=== Section Start ===
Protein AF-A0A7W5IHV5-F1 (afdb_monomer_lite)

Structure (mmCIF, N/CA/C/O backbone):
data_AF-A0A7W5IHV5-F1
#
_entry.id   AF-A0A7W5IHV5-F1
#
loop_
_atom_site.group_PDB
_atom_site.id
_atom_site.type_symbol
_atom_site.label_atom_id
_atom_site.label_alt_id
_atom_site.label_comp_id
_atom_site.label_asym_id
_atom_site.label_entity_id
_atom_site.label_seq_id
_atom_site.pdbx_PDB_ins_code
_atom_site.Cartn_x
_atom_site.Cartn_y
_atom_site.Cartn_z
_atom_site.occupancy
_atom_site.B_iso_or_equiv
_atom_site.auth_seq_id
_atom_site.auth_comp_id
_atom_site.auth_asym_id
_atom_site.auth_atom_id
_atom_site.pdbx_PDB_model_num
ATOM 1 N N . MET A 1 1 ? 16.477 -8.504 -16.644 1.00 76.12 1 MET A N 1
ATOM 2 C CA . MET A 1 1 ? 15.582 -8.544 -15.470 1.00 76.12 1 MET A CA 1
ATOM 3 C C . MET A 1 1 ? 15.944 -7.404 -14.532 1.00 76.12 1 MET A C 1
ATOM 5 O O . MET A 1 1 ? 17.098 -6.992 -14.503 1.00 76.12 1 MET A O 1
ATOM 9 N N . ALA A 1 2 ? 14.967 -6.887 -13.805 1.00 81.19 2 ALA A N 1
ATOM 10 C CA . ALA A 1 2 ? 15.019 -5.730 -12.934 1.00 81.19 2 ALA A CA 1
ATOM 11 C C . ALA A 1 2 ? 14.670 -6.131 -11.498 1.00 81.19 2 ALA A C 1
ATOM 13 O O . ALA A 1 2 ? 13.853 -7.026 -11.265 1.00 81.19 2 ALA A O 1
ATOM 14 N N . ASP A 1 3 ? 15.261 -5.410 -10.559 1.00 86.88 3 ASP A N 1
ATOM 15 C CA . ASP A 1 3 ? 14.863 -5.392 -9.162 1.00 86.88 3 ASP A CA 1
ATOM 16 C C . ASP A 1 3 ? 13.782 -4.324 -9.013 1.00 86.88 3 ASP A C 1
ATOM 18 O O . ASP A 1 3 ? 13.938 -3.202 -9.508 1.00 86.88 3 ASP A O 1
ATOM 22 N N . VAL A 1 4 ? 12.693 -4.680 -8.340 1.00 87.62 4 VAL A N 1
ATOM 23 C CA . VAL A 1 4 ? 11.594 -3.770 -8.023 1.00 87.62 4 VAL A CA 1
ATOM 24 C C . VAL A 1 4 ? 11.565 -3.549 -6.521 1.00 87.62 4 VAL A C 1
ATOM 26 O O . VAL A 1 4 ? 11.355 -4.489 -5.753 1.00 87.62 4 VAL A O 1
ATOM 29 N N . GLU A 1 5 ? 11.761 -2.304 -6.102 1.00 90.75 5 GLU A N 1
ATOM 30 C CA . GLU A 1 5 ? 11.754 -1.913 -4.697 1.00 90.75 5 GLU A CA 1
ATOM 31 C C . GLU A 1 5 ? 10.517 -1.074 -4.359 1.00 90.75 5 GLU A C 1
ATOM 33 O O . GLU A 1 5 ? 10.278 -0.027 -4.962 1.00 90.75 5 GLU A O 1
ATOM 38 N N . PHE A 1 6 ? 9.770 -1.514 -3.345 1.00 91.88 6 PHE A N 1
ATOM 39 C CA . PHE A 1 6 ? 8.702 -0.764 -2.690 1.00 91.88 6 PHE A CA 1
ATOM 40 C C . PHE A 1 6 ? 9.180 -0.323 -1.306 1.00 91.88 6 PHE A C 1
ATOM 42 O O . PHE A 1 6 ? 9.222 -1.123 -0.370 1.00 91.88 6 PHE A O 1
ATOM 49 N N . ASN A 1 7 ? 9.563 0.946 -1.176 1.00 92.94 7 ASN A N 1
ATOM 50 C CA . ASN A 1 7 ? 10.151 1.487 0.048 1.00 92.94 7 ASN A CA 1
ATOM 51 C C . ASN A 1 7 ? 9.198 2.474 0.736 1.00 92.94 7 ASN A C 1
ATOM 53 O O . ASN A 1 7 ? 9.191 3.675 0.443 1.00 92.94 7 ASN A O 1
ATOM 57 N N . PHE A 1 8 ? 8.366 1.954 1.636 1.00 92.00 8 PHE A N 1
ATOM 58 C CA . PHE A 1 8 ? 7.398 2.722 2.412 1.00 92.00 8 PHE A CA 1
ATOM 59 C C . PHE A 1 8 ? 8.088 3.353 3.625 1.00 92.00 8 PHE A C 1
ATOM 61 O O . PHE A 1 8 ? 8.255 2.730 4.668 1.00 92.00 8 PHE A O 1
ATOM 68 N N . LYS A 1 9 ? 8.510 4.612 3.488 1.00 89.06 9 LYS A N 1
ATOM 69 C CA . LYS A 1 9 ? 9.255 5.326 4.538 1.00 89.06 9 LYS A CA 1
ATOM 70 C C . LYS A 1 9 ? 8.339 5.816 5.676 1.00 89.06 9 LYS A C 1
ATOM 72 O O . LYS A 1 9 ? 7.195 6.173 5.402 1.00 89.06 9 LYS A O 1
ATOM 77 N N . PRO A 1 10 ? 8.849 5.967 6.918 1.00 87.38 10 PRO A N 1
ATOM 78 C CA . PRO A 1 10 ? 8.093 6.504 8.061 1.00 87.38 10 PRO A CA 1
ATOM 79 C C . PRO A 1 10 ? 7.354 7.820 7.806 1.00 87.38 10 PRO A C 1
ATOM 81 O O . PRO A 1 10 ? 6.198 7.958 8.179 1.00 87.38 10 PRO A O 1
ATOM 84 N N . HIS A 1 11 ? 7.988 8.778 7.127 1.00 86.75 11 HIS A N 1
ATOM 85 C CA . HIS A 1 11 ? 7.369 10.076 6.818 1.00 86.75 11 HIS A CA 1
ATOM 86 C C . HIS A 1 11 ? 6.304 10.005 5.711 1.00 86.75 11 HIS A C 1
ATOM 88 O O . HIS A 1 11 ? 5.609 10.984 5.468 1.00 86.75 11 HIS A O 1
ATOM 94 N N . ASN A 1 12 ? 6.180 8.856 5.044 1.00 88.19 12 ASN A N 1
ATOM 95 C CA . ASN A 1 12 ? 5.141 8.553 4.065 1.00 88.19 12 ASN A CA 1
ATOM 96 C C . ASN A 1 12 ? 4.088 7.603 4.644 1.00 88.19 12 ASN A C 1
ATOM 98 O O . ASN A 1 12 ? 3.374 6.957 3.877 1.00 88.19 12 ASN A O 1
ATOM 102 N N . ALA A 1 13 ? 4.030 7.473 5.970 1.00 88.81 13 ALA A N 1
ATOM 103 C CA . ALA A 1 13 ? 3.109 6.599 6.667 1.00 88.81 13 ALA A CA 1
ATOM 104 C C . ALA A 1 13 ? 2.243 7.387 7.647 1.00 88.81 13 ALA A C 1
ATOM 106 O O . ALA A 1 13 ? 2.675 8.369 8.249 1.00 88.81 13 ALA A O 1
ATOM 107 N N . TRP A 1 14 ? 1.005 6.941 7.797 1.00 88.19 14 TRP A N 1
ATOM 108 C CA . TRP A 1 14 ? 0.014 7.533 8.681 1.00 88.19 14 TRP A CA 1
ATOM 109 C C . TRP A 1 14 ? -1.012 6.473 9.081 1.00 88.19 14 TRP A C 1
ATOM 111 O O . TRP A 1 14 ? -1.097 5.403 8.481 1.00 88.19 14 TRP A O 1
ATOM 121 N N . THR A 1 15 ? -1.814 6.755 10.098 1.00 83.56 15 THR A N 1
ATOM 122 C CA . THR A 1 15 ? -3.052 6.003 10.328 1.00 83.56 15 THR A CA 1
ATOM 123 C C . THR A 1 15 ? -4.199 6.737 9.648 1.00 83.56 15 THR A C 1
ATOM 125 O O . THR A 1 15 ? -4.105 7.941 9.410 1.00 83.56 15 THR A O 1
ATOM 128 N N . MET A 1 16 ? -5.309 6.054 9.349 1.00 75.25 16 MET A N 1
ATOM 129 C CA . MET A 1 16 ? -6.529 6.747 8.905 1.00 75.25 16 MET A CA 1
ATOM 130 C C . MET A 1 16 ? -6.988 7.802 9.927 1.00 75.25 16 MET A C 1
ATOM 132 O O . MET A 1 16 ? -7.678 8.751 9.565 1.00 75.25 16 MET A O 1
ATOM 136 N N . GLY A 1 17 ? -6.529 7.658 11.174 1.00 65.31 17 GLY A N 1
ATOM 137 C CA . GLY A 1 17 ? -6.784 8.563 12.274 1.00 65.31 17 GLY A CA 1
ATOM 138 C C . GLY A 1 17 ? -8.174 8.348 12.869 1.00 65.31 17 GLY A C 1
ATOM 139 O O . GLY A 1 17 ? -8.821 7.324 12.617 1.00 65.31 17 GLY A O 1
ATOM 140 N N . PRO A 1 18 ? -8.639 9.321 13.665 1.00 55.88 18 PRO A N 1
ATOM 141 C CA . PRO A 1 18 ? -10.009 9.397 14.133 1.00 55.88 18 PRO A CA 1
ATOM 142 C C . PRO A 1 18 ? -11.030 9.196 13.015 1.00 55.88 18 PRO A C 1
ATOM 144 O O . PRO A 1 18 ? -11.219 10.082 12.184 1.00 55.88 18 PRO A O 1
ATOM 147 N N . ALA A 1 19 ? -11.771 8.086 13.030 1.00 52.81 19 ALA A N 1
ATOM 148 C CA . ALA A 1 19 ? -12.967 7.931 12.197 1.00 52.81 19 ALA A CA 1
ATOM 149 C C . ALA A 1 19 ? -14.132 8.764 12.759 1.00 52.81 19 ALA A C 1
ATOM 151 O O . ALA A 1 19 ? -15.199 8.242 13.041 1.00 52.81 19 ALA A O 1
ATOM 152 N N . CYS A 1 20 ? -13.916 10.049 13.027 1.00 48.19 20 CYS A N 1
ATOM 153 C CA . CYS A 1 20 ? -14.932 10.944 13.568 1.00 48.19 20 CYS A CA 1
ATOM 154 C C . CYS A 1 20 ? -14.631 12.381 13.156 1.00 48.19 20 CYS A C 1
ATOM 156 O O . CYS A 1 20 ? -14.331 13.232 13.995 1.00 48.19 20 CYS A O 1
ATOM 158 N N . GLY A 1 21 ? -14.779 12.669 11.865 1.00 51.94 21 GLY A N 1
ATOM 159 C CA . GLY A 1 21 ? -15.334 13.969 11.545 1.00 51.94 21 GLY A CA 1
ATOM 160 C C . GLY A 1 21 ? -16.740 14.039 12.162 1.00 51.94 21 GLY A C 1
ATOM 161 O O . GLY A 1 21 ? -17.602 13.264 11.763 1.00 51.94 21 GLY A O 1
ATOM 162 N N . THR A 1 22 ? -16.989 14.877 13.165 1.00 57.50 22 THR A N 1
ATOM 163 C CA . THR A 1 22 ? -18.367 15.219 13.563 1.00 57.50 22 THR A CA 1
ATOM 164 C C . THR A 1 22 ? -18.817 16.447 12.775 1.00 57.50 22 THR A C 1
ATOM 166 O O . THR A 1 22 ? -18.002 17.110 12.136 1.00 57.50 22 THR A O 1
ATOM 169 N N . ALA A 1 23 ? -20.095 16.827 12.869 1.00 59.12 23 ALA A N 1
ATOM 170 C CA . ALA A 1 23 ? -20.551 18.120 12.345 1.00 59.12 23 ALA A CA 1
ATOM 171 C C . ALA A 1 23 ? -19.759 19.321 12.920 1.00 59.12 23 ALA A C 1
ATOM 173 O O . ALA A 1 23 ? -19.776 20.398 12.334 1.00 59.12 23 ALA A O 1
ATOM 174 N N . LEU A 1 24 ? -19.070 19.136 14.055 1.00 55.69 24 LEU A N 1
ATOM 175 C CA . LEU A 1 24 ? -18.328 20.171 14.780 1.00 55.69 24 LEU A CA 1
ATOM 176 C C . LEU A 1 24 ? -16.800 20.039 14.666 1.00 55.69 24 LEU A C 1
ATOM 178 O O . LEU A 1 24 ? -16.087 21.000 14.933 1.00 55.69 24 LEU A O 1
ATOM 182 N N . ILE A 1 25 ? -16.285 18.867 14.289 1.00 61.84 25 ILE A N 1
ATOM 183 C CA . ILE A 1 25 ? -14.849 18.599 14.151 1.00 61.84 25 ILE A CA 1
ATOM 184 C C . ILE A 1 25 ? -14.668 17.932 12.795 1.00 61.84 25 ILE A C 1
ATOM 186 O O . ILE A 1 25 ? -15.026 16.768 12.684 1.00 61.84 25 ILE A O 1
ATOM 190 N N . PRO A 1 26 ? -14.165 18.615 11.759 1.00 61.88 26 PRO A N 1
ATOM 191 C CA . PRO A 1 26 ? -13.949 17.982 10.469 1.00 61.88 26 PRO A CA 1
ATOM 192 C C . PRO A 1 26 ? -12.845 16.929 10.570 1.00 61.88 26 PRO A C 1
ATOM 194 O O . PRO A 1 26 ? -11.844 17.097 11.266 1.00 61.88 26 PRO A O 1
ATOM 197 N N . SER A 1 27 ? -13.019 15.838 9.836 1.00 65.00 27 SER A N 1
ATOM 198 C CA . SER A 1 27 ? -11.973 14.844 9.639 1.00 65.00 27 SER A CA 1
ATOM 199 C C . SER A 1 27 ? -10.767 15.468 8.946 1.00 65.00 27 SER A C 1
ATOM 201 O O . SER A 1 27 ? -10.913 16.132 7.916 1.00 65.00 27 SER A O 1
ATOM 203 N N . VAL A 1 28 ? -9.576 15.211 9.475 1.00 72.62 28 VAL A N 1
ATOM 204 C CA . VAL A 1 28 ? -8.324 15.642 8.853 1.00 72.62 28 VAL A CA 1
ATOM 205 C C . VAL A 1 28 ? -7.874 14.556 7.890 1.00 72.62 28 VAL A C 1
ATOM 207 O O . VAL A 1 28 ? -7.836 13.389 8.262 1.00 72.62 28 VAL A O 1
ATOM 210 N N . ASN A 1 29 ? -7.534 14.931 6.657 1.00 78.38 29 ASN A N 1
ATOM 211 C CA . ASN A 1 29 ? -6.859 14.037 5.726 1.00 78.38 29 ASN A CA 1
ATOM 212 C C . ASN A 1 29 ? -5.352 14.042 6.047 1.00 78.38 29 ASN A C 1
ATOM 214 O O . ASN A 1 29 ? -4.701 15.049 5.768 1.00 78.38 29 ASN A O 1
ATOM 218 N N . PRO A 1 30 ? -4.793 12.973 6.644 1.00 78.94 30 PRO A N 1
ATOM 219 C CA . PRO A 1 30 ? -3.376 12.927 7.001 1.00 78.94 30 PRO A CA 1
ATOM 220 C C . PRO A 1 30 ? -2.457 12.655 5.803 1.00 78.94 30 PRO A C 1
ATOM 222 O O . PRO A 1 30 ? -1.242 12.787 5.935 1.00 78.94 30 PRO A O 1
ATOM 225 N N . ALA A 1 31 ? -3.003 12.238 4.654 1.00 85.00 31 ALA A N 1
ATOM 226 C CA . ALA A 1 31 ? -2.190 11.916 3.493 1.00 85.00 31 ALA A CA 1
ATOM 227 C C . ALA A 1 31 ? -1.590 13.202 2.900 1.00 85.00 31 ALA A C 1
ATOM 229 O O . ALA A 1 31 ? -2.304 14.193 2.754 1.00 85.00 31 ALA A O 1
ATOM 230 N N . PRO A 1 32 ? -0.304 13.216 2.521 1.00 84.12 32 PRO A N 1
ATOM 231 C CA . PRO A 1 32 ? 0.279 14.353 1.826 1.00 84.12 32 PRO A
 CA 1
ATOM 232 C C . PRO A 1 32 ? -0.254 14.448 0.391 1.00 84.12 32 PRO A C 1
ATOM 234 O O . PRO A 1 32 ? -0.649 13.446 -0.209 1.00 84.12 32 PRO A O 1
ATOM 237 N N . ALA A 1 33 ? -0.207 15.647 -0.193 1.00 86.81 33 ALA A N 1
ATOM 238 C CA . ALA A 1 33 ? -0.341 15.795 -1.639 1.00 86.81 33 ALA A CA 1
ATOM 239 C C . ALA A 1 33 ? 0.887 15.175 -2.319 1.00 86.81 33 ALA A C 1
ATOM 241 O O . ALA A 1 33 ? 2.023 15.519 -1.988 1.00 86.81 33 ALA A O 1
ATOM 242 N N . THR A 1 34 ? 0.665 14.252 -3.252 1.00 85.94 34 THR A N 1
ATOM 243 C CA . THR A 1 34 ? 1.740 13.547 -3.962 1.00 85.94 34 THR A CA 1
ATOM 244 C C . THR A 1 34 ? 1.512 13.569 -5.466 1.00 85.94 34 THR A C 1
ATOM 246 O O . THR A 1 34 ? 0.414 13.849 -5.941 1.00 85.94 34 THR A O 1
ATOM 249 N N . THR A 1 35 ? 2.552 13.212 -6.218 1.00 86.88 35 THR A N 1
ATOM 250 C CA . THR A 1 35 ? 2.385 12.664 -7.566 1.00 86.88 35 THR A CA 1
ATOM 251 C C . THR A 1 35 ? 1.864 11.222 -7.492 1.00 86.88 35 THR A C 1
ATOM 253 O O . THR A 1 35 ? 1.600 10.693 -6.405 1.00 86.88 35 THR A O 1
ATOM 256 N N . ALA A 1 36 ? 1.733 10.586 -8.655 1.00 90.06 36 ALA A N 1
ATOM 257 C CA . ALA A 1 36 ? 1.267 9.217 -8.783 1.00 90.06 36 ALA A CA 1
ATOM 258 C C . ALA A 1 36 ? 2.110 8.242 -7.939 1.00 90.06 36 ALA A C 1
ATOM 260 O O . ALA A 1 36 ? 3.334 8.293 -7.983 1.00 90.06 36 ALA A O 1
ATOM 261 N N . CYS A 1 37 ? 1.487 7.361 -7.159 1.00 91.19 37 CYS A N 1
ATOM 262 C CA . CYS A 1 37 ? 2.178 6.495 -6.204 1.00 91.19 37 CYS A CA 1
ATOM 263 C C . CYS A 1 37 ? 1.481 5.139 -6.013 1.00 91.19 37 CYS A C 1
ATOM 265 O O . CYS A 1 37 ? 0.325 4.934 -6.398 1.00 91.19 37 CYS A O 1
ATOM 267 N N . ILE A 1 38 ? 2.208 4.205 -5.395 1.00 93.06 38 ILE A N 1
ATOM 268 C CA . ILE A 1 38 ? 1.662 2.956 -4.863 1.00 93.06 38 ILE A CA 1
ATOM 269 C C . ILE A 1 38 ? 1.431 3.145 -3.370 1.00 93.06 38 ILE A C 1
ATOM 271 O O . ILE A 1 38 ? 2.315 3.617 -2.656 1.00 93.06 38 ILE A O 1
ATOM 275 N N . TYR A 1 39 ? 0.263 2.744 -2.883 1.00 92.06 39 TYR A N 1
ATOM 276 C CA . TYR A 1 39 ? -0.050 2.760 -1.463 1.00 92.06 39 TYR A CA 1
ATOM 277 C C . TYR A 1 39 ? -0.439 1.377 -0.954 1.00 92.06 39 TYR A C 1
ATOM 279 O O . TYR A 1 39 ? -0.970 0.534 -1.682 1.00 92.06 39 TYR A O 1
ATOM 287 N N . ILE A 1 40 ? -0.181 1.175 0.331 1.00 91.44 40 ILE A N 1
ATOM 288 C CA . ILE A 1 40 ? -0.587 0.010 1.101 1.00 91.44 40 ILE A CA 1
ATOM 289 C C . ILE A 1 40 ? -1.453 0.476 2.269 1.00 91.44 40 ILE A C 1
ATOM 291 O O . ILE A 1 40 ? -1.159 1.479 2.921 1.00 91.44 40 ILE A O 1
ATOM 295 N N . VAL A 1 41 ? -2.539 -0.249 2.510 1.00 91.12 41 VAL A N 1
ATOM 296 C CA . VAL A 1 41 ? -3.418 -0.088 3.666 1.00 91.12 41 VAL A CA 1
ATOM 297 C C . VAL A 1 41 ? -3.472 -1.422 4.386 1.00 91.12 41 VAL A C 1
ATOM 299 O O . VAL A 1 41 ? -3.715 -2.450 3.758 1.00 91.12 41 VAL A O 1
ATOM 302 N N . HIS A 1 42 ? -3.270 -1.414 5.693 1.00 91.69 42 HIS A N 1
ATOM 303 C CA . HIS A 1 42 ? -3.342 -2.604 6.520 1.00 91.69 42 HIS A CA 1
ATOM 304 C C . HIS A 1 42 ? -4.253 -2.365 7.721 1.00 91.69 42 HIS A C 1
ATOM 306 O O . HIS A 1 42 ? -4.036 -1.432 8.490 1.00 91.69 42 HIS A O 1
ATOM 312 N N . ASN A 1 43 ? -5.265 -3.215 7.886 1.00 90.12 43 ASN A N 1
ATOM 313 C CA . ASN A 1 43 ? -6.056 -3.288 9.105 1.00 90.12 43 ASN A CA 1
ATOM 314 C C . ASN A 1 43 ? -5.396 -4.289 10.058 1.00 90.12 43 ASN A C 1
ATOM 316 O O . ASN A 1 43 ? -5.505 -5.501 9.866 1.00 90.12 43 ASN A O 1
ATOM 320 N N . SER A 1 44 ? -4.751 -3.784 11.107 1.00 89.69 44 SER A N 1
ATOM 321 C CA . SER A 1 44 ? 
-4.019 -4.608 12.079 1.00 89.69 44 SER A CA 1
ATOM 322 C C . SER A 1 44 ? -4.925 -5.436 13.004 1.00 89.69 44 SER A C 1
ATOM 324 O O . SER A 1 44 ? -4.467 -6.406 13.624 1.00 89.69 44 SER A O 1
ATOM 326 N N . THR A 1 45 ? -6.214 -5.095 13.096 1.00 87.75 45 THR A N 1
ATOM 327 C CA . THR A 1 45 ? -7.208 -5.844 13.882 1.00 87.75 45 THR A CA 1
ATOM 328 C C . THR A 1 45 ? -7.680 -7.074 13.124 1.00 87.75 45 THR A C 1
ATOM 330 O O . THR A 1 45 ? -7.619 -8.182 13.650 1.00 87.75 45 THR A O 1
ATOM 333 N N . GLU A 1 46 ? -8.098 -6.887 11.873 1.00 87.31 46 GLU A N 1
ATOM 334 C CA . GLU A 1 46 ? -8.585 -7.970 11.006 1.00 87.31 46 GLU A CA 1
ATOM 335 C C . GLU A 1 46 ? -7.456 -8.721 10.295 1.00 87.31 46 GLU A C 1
=== Section End ===
#### Exercise goal
Out of the listing above, reproduce exactly the lines from the one with "ATOM 299 O O" up to and including the one with "ATOM 304 C C".

#### Solution for this problem
ATOM 299 O O . VAL A 1 41 ? -3.715 -2.450 3.758 1.00 91.12 41 VAL A O 1
ATOM 302 N N . HIS A 1 42 ? -3.270 -1.414 5.693 1.00 91.69 42 HIS A N 1
ATOM 303 C CA . HIS A 1 42 ? -3.342 -2.604 6.520 1.00 91.69 42 HIS A CA 1
ATOM 304 C C . HIS A 1 42 ? -4.253 -2.365 7.721 1.00 91.69 42 HIS A C 1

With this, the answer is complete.